INPUT RECORDS Block Start
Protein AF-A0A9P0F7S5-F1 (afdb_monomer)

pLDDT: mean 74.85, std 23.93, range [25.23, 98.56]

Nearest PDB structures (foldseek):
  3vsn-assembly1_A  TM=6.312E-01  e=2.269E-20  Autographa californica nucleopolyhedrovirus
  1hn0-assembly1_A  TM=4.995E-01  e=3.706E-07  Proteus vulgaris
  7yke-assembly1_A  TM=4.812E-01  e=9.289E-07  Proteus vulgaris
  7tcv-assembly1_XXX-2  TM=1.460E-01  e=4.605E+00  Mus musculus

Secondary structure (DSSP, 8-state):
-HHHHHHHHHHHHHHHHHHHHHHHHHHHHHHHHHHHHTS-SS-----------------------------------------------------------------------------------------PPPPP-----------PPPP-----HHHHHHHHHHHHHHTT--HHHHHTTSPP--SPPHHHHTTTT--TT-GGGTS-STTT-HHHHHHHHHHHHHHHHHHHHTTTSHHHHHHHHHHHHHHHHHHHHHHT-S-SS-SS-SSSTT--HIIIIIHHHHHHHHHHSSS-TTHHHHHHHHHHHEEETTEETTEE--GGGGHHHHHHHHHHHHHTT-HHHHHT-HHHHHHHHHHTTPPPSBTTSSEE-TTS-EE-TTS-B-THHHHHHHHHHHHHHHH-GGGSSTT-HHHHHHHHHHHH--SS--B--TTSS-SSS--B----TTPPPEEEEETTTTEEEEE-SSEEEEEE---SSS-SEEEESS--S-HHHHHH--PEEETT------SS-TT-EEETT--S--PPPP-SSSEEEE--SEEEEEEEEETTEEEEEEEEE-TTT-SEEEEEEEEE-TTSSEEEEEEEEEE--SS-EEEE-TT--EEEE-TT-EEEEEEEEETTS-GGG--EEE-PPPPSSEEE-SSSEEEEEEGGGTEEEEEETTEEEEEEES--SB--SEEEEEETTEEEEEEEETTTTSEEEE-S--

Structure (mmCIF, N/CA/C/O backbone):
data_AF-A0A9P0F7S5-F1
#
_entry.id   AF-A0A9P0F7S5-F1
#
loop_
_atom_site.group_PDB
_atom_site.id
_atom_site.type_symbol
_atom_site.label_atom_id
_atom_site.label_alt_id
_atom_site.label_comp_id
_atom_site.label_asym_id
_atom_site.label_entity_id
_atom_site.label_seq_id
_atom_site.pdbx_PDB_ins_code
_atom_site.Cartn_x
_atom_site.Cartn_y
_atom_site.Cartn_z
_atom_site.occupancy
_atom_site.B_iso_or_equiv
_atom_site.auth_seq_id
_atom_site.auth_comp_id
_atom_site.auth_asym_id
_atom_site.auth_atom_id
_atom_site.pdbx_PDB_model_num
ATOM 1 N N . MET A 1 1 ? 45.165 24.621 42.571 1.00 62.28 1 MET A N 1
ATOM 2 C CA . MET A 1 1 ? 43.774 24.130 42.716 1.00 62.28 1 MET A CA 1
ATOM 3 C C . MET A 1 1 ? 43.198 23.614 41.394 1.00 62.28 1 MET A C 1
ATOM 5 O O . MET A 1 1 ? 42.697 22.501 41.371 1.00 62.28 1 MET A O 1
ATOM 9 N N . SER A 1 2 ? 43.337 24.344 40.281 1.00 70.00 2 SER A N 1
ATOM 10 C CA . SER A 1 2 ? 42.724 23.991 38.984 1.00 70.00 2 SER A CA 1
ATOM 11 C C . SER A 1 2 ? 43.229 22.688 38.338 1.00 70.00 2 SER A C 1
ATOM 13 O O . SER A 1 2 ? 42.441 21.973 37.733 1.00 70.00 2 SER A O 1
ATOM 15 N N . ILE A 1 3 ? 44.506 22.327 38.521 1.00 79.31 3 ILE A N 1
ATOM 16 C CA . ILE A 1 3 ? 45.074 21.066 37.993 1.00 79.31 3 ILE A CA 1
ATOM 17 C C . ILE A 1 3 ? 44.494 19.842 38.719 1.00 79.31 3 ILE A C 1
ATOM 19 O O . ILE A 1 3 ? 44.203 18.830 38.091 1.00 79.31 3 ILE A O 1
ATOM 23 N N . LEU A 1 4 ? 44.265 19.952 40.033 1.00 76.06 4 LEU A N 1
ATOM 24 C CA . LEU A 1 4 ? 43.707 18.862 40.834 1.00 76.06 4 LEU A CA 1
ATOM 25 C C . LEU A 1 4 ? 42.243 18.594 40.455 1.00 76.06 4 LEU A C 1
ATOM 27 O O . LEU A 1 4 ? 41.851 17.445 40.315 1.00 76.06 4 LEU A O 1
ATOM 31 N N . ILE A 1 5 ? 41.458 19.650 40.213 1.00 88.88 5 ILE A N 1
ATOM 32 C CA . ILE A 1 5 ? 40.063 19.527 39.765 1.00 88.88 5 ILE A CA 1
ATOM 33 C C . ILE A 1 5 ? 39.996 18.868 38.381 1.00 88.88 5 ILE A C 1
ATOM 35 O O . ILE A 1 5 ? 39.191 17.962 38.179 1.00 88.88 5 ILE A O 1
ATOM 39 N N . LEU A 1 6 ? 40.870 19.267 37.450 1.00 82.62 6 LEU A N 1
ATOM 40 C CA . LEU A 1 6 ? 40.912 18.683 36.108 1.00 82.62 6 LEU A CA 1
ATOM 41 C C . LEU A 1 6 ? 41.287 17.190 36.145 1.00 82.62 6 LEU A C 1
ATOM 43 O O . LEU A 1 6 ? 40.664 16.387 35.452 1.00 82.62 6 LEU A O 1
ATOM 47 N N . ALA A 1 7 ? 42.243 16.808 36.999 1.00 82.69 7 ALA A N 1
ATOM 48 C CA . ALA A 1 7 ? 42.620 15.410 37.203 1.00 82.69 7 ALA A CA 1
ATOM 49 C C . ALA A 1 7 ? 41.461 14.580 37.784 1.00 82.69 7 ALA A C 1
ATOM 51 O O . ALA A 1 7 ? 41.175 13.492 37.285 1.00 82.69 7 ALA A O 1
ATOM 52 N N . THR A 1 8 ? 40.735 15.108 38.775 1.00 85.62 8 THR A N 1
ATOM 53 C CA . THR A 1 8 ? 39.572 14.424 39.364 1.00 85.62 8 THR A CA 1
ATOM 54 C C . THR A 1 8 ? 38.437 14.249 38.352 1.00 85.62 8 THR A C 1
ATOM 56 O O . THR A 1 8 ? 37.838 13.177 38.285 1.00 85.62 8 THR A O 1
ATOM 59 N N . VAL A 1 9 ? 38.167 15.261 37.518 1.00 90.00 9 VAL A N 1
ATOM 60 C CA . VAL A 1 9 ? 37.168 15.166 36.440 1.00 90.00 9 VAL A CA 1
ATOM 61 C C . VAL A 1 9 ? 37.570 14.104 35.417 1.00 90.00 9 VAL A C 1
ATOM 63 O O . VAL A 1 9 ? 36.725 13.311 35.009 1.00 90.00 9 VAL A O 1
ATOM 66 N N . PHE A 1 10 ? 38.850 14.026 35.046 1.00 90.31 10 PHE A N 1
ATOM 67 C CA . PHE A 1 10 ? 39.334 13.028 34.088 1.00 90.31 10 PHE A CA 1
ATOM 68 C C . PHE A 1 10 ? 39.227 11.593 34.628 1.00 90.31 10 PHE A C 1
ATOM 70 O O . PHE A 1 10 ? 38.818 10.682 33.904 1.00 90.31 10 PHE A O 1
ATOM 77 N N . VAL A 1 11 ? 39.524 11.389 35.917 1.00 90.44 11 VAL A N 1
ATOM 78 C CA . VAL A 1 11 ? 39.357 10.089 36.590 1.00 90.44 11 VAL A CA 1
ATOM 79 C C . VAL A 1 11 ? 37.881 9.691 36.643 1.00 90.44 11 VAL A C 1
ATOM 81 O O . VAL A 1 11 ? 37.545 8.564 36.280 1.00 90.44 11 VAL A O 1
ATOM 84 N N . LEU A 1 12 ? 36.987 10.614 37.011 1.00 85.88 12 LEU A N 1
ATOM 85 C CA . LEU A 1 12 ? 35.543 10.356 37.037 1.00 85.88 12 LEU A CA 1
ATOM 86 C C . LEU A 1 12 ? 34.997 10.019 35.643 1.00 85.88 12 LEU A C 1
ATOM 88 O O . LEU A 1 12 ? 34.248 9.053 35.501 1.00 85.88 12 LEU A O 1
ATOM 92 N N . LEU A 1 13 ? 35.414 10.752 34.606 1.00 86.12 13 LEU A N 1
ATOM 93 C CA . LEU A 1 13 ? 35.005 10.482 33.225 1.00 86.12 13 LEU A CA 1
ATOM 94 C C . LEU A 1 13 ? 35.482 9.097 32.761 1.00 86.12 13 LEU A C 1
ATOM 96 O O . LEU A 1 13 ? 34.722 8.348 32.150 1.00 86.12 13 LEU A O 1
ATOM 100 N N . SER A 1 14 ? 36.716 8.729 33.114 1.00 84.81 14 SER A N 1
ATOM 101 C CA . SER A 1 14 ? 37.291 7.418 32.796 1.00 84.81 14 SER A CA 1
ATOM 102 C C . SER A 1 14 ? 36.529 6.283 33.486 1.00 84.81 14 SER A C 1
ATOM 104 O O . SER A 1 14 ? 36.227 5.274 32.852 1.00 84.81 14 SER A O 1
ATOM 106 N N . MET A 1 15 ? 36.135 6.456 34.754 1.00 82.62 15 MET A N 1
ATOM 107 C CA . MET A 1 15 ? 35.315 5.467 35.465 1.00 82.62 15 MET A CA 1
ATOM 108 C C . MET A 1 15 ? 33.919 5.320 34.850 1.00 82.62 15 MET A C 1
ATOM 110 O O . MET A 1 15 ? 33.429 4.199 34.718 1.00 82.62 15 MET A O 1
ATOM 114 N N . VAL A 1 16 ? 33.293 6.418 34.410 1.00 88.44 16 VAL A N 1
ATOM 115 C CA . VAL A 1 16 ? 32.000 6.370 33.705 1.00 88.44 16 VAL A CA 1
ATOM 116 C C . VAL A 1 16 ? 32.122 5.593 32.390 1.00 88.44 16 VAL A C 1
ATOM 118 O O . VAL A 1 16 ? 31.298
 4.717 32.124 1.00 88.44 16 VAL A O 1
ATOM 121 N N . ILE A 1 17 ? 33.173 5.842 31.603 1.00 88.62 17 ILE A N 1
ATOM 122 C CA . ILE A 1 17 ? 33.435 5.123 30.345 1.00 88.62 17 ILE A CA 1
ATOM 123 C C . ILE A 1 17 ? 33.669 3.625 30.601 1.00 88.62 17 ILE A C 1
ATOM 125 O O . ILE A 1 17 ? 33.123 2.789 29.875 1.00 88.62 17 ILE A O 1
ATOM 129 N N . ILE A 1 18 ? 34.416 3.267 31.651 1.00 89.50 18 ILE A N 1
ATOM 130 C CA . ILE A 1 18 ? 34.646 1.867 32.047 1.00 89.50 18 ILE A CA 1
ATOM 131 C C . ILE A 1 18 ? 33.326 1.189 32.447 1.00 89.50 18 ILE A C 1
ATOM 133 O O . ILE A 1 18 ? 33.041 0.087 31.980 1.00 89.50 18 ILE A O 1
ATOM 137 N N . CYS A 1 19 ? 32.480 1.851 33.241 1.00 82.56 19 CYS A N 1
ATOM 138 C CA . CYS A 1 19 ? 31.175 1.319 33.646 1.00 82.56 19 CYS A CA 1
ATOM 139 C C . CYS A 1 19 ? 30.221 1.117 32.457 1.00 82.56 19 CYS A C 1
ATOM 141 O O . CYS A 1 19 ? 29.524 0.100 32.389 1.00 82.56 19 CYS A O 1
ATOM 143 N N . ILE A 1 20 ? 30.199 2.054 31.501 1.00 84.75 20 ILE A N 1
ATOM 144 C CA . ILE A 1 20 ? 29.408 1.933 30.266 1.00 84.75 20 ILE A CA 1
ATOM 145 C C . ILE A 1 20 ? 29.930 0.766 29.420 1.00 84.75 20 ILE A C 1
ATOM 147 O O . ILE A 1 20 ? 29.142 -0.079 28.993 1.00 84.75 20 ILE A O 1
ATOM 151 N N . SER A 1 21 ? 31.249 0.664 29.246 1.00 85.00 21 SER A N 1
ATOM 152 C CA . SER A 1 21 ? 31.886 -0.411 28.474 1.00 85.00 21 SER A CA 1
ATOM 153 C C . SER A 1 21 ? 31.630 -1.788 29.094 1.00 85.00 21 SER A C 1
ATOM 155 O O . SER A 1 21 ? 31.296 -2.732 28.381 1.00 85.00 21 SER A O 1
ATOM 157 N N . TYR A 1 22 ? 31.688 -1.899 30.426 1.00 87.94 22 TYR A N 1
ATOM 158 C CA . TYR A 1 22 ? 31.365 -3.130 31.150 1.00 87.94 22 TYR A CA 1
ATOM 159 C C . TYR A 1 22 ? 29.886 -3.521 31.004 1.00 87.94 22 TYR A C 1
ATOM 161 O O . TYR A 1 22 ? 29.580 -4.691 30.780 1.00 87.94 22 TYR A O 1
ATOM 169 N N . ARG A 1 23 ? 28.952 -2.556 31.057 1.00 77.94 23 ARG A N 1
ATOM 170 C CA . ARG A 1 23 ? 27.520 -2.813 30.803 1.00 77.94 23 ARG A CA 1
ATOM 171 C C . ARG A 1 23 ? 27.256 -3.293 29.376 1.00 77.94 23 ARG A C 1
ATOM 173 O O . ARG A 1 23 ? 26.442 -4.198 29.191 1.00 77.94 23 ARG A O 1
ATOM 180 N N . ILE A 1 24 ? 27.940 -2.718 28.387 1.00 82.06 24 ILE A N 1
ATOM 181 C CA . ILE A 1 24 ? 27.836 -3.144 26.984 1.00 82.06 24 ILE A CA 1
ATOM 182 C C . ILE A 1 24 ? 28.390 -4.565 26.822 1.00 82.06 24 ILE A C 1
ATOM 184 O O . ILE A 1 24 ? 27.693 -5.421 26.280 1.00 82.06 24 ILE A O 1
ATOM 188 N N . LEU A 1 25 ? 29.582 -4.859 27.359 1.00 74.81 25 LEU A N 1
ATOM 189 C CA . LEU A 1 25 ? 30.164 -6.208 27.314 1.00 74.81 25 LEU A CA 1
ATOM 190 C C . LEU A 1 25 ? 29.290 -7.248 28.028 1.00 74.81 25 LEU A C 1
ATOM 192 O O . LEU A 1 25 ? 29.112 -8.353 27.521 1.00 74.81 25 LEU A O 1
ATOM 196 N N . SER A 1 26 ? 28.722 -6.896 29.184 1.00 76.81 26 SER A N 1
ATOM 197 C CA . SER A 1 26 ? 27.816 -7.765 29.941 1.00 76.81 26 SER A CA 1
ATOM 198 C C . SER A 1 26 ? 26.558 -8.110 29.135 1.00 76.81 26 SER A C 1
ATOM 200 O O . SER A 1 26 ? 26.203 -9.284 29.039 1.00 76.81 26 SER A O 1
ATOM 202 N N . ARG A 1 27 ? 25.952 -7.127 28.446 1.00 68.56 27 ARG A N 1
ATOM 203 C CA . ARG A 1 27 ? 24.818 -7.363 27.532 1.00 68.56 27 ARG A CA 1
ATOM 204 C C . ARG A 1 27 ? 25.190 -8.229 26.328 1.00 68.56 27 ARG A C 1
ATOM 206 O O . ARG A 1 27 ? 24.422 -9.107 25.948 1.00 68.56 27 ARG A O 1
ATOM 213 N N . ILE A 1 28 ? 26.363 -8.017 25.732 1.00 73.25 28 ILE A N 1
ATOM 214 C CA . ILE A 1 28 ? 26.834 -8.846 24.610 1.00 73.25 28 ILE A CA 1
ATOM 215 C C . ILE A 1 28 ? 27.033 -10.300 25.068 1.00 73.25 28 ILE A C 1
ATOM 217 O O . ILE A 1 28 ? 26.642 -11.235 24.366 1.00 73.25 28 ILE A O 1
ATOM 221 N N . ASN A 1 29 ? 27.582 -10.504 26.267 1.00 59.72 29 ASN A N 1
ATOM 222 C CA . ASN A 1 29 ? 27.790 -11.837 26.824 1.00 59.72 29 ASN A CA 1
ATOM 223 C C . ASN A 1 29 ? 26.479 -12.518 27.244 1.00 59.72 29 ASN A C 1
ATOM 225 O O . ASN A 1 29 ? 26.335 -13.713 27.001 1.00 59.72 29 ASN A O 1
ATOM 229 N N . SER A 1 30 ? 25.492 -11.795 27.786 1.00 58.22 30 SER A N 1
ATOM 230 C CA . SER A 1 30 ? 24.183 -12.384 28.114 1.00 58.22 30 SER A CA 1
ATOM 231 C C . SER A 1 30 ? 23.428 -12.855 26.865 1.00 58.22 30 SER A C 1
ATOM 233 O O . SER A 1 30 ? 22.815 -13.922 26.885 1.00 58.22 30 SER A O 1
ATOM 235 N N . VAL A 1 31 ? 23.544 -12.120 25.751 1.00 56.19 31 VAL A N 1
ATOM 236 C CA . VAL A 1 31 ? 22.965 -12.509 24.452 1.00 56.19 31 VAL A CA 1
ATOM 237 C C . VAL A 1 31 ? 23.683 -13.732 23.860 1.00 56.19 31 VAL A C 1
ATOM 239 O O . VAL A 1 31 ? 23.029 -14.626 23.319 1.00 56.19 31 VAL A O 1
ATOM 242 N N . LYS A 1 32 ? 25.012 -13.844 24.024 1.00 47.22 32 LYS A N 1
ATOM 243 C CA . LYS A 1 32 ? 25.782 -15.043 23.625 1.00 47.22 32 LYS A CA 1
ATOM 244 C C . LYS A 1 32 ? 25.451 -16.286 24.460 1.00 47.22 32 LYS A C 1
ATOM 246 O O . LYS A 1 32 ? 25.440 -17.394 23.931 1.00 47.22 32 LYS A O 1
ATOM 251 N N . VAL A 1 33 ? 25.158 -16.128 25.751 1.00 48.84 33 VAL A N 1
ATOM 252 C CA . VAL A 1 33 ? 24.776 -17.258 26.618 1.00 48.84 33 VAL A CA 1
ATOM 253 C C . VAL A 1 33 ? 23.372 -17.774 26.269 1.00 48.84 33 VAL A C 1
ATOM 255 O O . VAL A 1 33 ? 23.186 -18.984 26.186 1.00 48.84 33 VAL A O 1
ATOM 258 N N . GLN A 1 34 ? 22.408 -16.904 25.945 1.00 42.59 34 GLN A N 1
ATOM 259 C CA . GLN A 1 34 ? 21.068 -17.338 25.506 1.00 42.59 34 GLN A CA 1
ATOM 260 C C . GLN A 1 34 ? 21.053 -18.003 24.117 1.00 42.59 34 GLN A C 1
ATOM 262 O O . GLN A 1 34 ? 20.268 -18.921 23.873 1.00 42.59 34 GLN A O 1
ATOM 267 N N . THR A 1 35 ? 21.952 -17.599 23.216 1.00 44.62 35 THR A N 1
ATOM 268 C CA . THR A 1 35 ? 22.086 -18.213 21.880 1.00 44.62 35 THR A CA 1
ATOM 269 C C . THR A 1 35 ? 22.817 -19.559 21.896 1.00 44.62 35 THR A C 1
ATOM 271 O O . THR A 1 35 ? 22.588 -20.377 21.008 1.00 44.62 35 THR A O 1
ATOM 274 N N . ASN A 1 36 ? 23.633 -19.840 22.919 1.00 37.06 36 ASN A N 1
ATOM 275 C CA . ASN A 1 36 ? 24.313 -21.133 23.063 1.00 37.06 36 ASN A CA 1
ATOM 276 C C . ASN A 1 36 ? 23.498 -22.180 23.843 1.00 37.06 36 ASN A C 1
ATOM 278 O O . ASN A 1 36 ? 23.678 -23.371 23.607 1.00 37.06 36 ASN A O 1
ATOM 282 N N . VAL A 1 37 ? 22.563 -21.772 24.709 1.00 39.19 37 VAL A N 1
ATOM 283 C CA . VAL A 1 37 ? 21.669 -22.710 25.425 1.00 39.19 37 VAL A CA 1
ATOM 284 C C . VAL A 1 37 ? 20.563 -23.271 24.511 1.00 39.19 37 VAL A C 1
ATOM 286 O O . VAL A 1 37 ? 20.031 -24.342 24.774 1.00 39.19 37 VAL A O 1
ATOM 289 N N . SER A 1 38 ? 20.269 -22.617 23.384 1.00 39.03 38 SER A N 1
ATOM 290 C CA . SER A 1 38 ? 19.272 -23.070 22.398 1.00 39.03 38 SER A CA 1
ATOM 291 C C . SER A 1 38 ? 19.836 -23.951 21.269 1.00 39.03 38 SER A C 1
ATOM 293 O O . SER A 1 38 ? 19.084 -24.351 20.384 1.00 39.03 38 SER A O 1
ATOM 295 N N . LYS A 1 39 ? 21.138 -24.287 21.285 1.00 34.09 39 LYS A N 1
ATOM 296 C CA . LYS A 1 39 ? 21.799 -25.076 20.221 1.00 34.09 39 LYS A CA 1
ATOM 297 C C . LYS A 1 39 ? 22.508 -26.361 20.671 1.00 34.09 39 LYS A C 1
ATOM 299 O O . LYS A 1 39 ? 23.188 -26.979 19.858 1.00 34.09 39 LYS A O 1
INPUT RECORDS Block End
-- TO DO --
Please print the lines from the start of the records up to and including the line with "ATOM 11 C C", copying each one exactly and leaving out the rest.

-- RESULT OF THIS EXERCISE --
Protein AF-A0A9P0F7S5-F1 (afdb_monomer)

pLDDT: mean 74.85, std 23.93, range [25.23, 98.56]

Nearest PDB structures (foldseek):
  3vsn-assembly1_A  TM=6.312E-01  e=2.269E-20  Autographa californica nucleopolyhedrovirus
  1hn0-assembly1_A  TM=4.995E-01  e=3.706E-07  Proteus vulgaris
  7yke-assembly1_A  TM=4.812E-01  e=9.289E-07  Proteus vulgaris
  7tcv-assembly1_XXX-2  TM=1.460E-01  e=4.605E+00  Mus musculus

Secondary structure (DSSP, 8-state):
-HHHHHHHHHHHHHHHHHHHHHHHHHHHHHHHHHHHHTS-SS-----------------------------------------------------------------------------------------PPPPP-----------PPPP-----HHHHHHHHHHHHHHTT--HHHHHTTSPP--SPPHHHHTTTT--TT-GGGTS-STTT-HHHHHHHHHHHHHHHHHHHHTTTSHHHHHHHHHHHHHHHHHHHHHHT-S-SS-SS-SSSTT--HIIIIIHHHHHHHHHHSSS-TTHHHHHHHHHHHEEETTEETTEE--GGGGHHHHHHHHHHHHHTT-HHHHHT-HHHHHHHHHHTTPPPSBTTSSEE-TTS-EE-TTS-B-THHHHHHHHHHHHHHHH-GGGSSTT-HHHHHHHHHHHH--SS--B--TTSS-SSS--B----TTPPPEEEEETTTTEEEEE-SSEEEEEE---SSS-SEEEESS--S-HHHHHH--PEEETT------SS-TT-EEETT--S--PPPP-SSSEEEE--SEEEEEEEEETTEEEEEEEEE-TTT-SEEEEEEEEE-TTSSEEEEEEEEEE--SS-EEEE-TT--EEEE-TT-EEEEEEEEETTS-GGG--EEE-PPPPSSEEE-SSSEEEEEEGGGTEEEEEETTEEEEEEES--SB--SEEEEEETTEEEEEEEETTTTSEEEE-S--

Structure (mmCIF, N/CA/C/O backbone):
data_AF-A0A9P0F7S5-F1
#
_entry.id   AF-A0A9P0F7S5-F1
#
loop_
_atom_site.group_PDB
_atom_site.id
_atom_site.type_symbol
_atom_site.label_atom_id
_atom_site.label_alt_id
_atom_site.label_comp_id
_atom_site.label_asym_id
_atom_site.label_entity_id
_atom_site.label_seq_id
_atom_site.pdbx_PDB_ins_code
_atom_site.Cartn_x
_atom_site.Cartn_y
_atom_site.Cartn_z
_atom_site.occupancy
_atom_site.B_iso_or_equiv
_atom_site.auth_seq_id
_atom_site.auth_comp_id
_atom_site.auth_asym_id
_atom_site.auth_atom_id
_atom_site.pdbx_PDB_model_num
ATOM 1 N N . MET A 1 1 ? 45.165 24.621 42.571 1.00 62.28 1 MET A N 1
ATOM 2 C CA . MET A 1 1 ? 43.774 24.130 42.716 1.00 62.28 1 MET A CA 1
ATOM 3 C C . MET A 1 1 ? 43.198 23.614 41.394 1.00 62.28 1 MET A C 1
ATOM 5 O O . MET A 1 1 ? 42.697 22.501 41.371 1.00 62.28 1 MET A O 1
ATOM 9 N N . SER A 1 2 ? 43.337 24.344 40.281 1.00 70.00 2 SER A N 1
ATOM 10 C CA . SER A 1 2 ? 42.724 23.991 38.984 1.00 70.00 2 SER A CA 1
ATOM 11 C C . SER A 1 2 ? 43.229 22.688 38.338 1.00 70.00 2 SER A C 1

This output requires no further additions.